In the 90s Renuka Sahane was popular for the role of the adorable bhabhi (sister-in-law) in Salman Khan starrer Hum Apke Hain Kaun. She had played the role of Pooja bhabhi who had a great fall from the stairs. In the Sooraj Barjatiya directorial that had been one of the most shocking death sequences leading to the exit of a lovable character. Years later the same sweet bhabi unpredictably became a meme for slipping down the stairs. Today she is an actress, a writer, a director yet somehow she keeps getting popular for being the meme woman who fell down from a flight of stairs.
During an exclusive conversation with International Business Times, she shared her thoughts on her recent directorial, Tribhanga and her ways of being alive in people's mind through the meme. Tribhanga has received mixed reviews, but it is vastly different from the Barjatiya morality which we have experienced on the big screen in the 90s. The only morality the women in Sahane's film follows is freedom in true sense. Freedom to part ways with religion, freedom to be a spiritual woman, freedom to choose her own lover, in other embracing life the way it comes and owing to the ability to understand that the next generation of daughters made choices of their own.
In Tribhanga change happens in a different direction. An atheist mother gets highly spiritual children and a free-spirited mother's child wants to be part of a traditional family.
Well, I think religion is such a personal thing, each person, they might belong to our family, like Nayantara (a character from the film) where God is not brought up because she is an atheist. But there lie experiences, there lies something that is something apart from their mother. Whatever they experience in their life, they are open and luckily their family is a very liberal family, they are not disheartened and they are allowed to have this choice of following a particular religion, god, that is embraced. The main thing is that it has to be your choice not imposed on you.
That is the thing about Anu and Robindro discover, Robindro is a Mira and Anu is in the Radha category, in her love for Krishna. In that sense, there is a distinction in their love for Krishna. And her child Masha, who is nice and adjusting to all sort of environment, she identifies herself as Bahai, a religion which accommodates the thoughts of all religion and embraces all religion. That's what I show, that there are three different perspectives and this can happen in families where there is no rigid system, which is imposed on anybody.

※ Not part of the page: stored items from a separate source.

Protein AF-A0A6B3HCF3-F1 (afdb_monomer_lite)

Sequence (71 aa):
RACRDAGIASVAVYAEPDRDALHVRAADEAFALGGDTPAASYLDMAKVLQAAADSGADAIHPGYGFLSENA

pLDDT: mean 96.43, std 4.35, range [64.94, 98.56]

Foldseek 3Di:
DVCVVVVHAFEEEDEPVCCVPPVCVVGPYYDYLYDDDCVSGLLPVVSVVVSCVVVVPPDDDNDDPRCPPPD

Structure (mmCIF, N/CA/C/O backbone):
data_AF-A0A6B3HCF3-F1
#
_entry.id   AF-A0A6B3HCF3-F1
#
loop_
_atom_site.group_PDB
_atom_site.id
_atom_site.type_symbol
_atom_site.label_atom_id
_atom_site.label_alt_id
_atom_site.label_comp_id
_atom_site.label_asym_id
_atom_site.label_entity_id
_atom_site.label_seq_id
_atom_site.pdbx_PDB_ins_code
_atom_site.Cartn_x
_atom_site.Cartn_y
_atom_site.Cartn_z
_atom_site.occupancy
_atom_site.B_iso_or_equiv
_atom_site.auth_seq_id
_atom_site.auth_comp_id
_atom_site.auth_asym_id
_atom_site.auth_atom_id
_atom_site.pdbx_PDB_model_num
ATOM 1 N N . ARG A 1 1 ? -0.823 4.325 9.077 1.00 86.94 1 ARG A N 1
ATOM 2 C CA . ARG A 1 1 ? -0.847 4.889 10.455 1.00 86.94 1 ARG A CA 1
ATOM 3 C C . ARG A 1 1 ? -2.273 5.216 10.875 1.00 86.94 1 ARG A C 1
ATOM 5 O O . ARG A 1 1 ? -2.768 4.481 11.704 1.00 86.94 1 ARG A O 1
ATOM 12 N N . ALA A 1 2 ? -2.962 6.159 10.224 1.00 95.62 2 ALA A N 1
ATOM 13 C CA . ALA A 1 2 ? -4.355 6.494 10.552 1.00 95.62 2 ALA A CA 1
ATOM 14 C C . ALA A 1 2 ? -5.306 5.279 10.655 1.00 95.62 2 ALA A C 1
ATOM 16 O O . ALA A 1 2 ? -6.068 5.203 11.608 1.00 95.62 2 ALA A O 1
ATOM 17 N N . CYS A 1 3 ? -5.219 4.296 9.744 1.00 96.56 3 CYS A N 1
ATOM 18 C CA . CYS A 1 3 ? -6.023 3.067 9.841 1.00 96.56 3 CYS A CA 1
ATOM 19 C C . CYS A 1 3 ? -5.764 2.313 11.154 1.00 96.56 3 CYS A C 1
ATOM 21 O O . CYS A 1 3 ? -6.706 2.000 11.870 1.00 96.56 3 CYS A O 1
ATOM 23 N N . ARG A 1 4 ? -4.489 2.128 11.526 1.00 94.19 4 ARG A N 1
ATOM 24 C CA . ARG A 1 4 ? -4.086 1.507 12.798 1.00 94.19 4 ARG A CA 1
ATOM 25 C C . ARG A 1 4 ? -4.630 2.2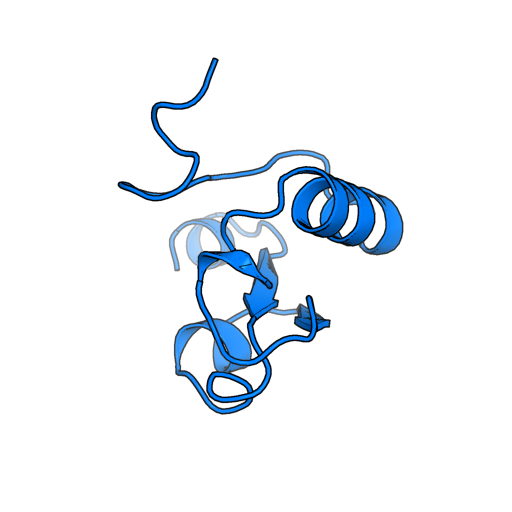82 14.000 1.00 94.19 4 ARG A C 1
ATOM 27 O O . ARG A 1 4 ? -5.178 1.666 14.906 1.00 94.19 4 ARG A O 1
ATOM 34 N N . ASP A 1 5 ? -4.520 3.609 13.986 1.00 96.12 5 ASP A N 1
ATOM 35 C CA . ASP A 1 5 ? -5.024 4.470 15.068 1.00 96.12 5 ASP A CA 1
ATOM 36 C C . ASP A 1 5 ? -6.559 4.395 15.196 1.00 96.12 5 ASP A C 1
ATOM 38 O O . ASP A 1 5 ? -7.100 4.535 16.290 1.00 96.12 5 ASP A O 1
ATOM 42 N N . ALA A 1 6 ? -7.256 4.125 14.088 1.00 96.88 6 ALA A N 1
ATOM 43 C CA . ALA A 1 6 ? -8.701 3.921 14.028 1.00 96.88 6 ALA A CA 1
ATOM 44 C C . ALA A 1 6 ? -9.143 2.458 14.253 1.00 96.88 6 ALA A C 1
ATOM 46 O O . ALA A 1 6 ? -10.336 2.172 14.182 1.00 96.88 6 ALA A O 1
ATOM 47 N N . GLY A 1 7 ? -8.215 1.525 14.502 1.00 96.75 7 GLY A N 1
ATOM 48 C CA . GLY A 1 7 ? -8.526 0.099 14.658 1.00 96.75 7 GLY A CA 1
ATOM 49 C C . GLY A 1 7 ? -8.955 -0.607 13.364 1.00 96.75 7 GLY A C 1
ATOM 50 O O . GLY A 1 7 ? -9.603 -1.647 13.422 1.00 96.75 7 GLY A O 1
ATOM 51 N N . ILE A 1 8 ? -8.610 -0.046 12.203 1.00 97.62 8 ILE A N 1
ATOM 52 C CA . ILE A 1 8 ? -8.898 -0.594 10.874 1.00 97.62 8 ILE A CA 1
ATOM 53 C C . ILE A 1 8 ? -7.673 -1.377 10.388 1.00 97.62 8 ILE A C 1
ATOM 55 O O . ILE A 1 8 ? -6.565 -0.829 10.352 1.00 97.62 8 ILE A O 1
ATOM 59 N N . ALA A 1 9 ? -7.883 -2.634 9.988 1.00 97.88 9 ALA A N 1
ATOM 60 C CA . ALA A 1 9 ? -6.847 -3.469 9.383 1.00 97.88 9 ALA A CA 1
ATOM 61 C C . ALA A 1 9 ? -6.333 -2.838 8.081 1.00 97.88 9 ALA A C 1
ATOM 63 O O . ALA A 1 9 ? -7.097 -2.266 7.303 1.00 97.88 9 ALA A O 1
ATOM 64 N N . SER A 1 10 ? -5.024 -2.908 7.859 1.00 98.12 10 SER A N 1
ATOM 65 C CA . SER A 1 10 ? -4.366 -2.244 6.738 1.00 98.12 10 SER A CA 1
ATOM 66 C C . SER A 1 10 ? -3.634 -3.225 5.834 1.00 98.12 10 SER A C 1
ATOM 68 O O . SER A 1 10 ? -2.867 -4.065 6.301 1.00 98.12 10 SER A O 1
ATOM 70 N N . VAL A 1 11 ? -3.833 -3.055 4.528 1.00 98.50 11 VAL A N 1
ATOM 71 C CA . VAL A 1 11 ? -3.173 -3.832 3.478 1.00 98.50 11 VAL A CA 1
ATOM 72 C C . VAL A 1 11 ? -2.278 -2.898 2.668 1.00 98.50 11 VAL A C 1
ATOM 74 O O . VAL A 1 11 ? -2.717 -1.832 2.231 1.00 98.50 11 VAL A O 1
ATOM 77 N N . ALA A 1 12 ? -1.019 -3.281 2.475 1.00 98.44 12 ALA A N 1
ATOM 78 C CA . ALA A 1 12 ? -0.097 -2.604 1.570 1.00 98.44 12 ALA A CA 1
ATOM 79 C C . ALA A 1 12 ? 0.027 -3.350 0.236 1.00 98.44 12 ALA A C 1
ATOM 81 O O . ALA A 1 12 ? -0.052 -4.574 0.170 1.00 98.44 12 ALA A O 1
ATOM 82 N N . VAL A 1 13 ? 0.318 -2.604 -0.826 1.00 98.50 13 VAL A N 1
ATOM 83 C CA . VAL A 1 13 ? 0.788 -3.154 -2.101 1.00 98.50 13 VAL A CA 1
ATOM 84 C C . VAL A 1 13 ? 2.203 -2.656 -2.384 1.00 98.50 13 VAL A C 1
ATOM 86 O O . VAL A 1 13 ? 2.577 -1.567 -1.929 1.00 98.50 13 VAL A O 1
ATOM 89 N N . TYR A 1 14 ? 3.006 -3.448 -3.094 1.00 98.56 14 TYR A N 1
ATOM 90 C CA . TYR A 1 14 ? 4.388 -3.079 -3.419 1.00 98.56 14 TYR A CA 1
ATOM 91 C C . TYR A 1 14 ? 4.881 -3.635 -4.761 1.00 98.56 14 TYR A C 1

They all have their own lives to live and choose.
Do you think/know anyone who has hated their mother like Anu in Tribhanga?
Life inspires you. For any writer, the things you read, the things you observe, the people you meet, the things you think of it is a collective process over many many years. The seed might be buried and then you think of that then you build upon that. In the beginning, I wanted it to be around Nayan and Anu's relationship, that was for me the craft, the started point was that when I had met somebody when I was shooting for a film, who mentioned pretty casually that she hated her mother and that she was extremely happy to be married, and that she left her pre-marital home.
That shocked me to the core, till then I had not met anybody who said that they hated their mother, you know. Mothers were always somebody, the core. For me my mother is my core, whatever I am is because of her, she is everything to me, hence I found it very difficult to understand, then I was thinking where I'm concerned myself if my centre was off centre, my centre which is my mother, if she was the kind of person I hated then what would have happened, that was the beginning point of Tribhanga. Then of course I wanted a different perspective of this relationship, and that's when the third generation also came.
In Tribhanga Anu physically pushes an elderly woman away. Do you think 10 years ago audience would have accepted such behaviour on screen?
Yah, why not you have to show the logic of your story. Whether it is 10 years ago or 30 years ago, there are so many films that have shown things which are very very shocking and extremely difficult to palette in a normal society. And yes, it is the way the screenplay proceeds you make it believable, and you draw people in and therefore the entire thing becomes believable.
The character speaks to you from the beginning then you believe whatever you believe on screen. Even 10 years ago if I would have shown this, because this is the kind of relationship many people have from what feedback I'm getting from the film, I have realised that there are many acrimonious relationships there are behind the four walls of even supposedly normal family.
So you are an actress, a director, a writer, yet people still know you as a meme. Did you ever imagine that would happen?
(Laughs). No. I would have never imagined, at that time there were no social media only, I wouldn't have been able to imagine internet taking over our daily lives, and so memes were not something popular, that time it was considered shocking. Back then when Hum Aapke Hain Kaun had released, the exit of the bhabi was extremely shocking, so for them, it is very difficult to convert it something you can laugh at, but nowadays nothing is taken seriously, everything is up for a good laugh and you have to have a good sense of humour you know to even live life happily. I think it is a great way of keeping oneself alive in people's mind today when there are so many people using memes on your death.